Recent research conducted by Marinee Chuah and Thierry VandenDriessche (Gene Therapy and Regenerative Medicine) is being featured on the cover of the latest issue of Nature Protocols. They provide a set of instructions for the differentiation of so-called induced pluripotent stem cells (iPS cells) into skeletal muscle cells. Pluripotent cells can develop into a range of specific cell types. Normally, pluripotent stem cells are derived from embryos, but here the researchers were able to induce a pluripotent state in adult cells using.

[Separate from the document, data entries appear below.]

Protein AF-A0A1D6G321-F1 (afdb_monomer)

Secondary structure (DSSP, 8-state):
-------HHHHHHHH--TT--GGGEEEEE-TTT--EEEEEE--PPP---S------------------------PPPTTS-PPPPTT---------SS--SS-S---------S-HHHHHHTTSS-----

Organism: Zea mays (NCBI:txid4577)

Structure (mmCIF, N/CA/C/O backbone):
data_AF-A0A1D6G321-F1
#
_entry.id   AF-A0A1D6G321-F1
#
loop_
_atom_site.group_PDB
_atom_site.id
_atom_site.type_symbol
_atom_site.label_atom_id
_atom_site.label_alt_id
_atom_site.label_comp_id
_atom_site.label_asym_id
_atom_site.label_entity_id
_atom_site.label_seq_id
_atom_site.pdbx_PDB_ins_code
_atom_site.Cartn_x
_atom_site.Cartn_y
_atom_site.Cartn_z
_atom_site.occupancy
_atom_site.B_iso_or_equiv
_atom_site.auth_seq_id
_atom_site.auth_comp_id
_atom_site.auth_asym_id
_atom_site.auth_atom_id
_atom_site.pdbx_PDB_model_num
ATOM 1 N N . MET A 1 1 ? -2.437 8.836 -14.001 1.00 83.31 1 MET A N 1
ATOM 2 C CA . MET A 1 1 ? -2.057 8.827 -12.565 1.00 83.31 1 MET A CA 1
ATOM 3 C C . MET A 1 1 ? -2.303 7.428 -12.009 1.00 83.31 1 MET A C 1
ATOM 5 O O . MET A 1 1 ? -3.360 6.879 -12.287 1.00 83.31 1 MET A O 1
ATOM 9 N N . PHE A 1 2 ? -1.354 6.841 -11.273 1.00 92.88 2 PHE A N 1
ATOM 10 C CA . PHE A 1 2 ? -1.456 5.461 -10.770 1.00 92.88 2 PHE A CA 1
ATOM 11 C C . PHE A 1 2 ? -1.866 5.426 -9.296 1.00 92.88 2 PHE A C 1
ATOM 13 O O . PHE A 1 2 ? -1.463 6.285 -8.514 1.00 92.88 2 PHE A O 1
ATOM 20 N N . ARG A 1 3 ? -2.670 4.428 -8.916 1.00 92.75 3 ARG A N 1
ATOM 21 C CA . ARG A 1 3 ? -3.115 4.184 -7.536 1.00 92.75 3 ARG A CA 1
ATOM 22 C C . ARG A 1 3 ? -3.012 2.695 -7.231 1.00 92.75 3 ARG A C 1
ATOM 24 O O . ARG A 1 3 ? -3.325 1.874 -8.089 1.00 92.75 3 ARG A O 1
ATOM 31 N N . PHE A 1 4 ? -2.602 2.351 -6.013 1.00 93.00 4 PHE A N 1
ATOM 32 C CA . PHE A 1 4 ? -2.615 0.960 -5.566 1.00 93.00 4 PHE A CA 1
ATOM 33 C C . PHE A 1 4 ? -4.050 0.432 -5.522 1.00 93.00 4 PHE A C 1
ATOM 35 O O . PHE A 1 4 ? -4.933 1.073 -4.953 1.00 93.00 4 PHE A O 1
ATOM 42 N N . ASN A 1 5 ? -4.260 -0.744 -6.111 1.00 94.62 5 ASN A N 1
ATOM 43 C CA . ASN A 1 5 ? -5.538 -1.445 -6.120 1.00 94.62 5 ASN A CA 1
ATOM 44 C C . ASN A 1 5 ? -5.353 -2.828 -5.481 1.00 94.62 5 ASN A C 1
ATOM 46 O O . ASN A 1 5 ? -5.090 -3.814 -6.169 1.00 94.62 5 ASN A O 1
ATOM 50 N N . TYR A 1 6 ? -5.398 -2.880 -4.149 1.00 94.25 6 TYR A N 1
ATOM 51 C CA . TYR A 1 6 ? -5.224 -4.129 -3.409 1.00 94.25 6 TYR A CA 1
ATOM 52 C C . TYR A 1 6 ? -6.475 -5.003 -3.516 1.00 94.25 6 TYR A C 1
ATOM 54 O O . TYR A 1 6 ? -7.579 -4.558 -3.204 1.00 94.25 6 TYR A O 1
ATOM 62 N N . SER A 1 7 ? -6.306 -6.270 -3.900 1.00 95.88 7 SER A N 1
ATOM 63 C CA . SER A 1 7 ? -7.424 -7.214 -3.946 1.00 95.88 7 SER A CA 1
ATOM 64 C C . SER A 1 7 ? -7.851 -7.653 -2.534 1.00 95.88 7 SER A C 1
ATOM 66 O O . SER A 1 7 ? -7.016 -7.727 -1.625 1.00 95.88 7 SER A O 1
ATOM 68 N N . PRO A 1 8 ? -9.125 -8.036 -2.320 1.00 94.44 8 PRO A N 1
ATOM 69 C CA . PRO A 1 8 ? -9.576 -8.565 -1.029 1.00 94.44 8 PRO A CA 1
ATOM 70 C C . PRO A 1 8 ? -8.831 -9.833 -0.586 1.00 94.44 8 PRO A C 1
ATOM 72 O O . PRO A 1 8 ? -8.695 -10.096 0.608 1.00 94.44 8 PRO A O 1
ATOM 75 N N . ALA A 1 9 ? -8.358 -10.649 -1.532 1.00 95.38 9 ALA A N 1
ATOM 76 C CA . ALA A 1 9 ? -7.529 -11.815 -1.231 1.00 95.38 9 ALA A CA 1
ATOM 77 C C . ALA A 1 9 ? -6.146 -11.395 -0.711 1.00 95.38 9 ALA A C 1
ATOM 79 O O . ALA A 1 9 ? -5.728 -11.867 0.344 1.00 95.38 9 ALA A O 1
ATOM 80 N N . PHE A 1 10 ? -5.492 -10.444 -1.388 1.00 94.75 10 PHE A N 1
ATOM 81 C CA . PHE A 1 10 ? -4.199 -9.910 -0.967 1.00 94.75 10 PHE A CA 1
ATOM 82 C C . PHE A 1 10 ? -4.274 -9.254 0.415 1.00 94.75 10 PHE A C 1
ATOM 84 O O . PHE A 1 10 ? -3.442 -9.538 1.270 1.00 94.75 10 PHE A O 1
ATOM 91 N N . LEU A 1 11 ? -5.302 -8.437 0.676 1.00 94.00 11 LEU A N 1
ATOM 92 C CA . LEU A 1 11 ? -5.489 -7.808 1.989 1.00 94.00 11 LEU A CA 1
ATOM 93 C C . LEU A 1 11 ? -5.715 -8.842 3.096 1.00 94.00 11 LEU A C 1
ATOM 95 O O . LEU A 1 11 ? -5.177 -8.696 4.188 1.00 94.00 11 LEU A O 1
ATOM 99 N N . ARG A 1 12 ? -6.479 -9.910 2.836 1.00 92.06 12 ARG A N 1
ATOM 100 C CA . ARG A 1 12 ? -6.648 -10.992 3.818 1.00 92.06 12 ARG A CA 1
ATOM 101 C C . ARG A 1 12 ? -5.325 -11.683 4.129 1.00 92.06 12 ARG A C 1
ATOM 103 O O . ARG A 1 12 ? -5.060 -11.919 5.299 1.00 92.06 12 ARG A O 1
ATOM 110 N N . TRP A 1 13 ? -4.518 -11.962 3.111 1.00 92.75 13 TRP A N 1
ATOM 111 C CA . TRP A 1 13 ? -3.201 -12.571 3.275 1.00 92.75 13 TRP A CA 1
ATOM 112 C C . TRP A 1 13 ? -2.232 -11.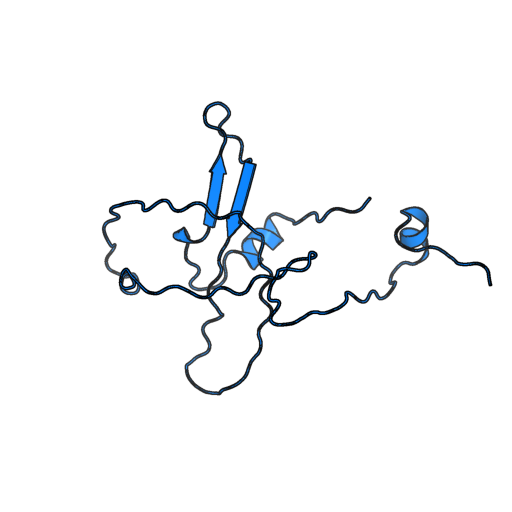657 4.043 1.00 92.75 13 TRP A C 1
ATOM 114 O O . TRP A 1 13 ? -1.667 -12.076 5.048 1.00 92.75 13 TRP A O 1
ATOM 124 N N . ALA A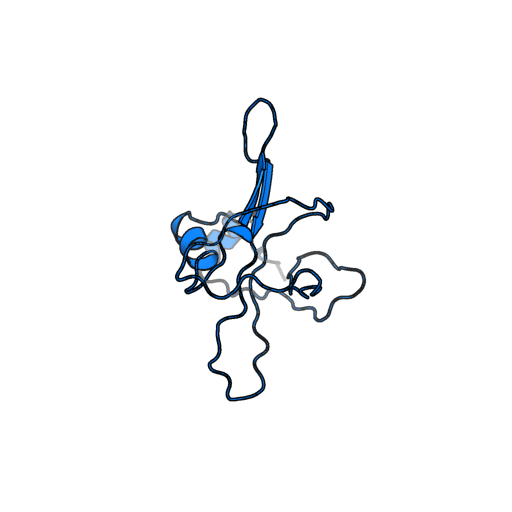 1 14 ? -2.104 -10.391 3.638 1.00 90.62 14 ALA A N 1
ATOM 125 C CA . ALA A 1 14 ? -1.154 -9.452 4.235 1.00 90.62 14 ALA A CA 1
ATOM 126 C C . ALA A 1 14 ? -1.507 -9.067 5.684 1.00 90.62 14 ALA A C 1
ATOM 128 O O . ALA A 1 14 ? -0.616 -8.863 6.503 1.00 90.62 14 ALA A O 1
ATOM 129 N N . LEU A 1 15 ? -2.801 -8.954 6.009 1.00 91.25 15 LEU A N 1
ATOM 130 C CA . LEU A 1 15 ? -3.263 -8.447 7.309 1.00 91.25 15 LEU A CA 1
ATOM 131 C C . LEU A 1 15 ? -3.528 -9.535 8.354 1.00 91.25 15 LEU A C 1
ATOM 133 O O . LEU A 1 15 ? -3.767 -9.207 9.518 1.00 91.25 15 LEU A O 1
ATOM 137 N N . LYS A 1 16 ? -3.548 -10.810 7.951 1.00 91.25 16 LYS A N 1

iPS technology was developed several years ago by Japanese Professor Shinya Yamanaka, for which he was awarded the 2012 Nobel Prize in Medicine. He discovered that adult cells could be reprogrammed to make them pluripotent. As a result, iPS cells can be used as a possible alternative to embryonic stem cells. Embryonic stem cells play a crucial role in many medical applications, but also have a number of practical and ethical concerns associated with their use.

One of the main challenges with the use of iPS cells is the ability to turn them into differentiated cells in an efficient manner. These differentiated cells can then be transplanted in patients that suffer from degenerative diseases.

An international collaboration between the team of Dr. Tedesco at the University College London (UCL) and VUB, has lead to the successful  differentiation of iPS cells from patients suffering from Duchenne muscular dystrophy, into muscle cells. In the future, the procedure for the generation of these muscle cells could potentially be used for the treatment of this muscular disorder

Duchenne muscular dystrophy is a hereditary condition in which muscle cells stop working; leaving patients paralyzed and with a greatly reduced life expectancy. Genetically modified muscle cells differentiated from autologous iPS cells will not be rejected by the immune system, as they are from the patients own tissues, but carry a genetic correction against Duchenne Muscular Dystrophy. Such cells could be used for the development of a treatment against this disease.

While treatment using iPS cell will not be ready for many years, the protocol published in Nature Protocols represents a promising step forward in the development of a treatment for this disease.

References

Maffioletti, Sara M., et al. “Efficient derivation and inducible differentiation of expandable skeletal myogenic cells from human ES and patient-specific iPS cells.” Nature protocols 10.7 (2015): 941-958.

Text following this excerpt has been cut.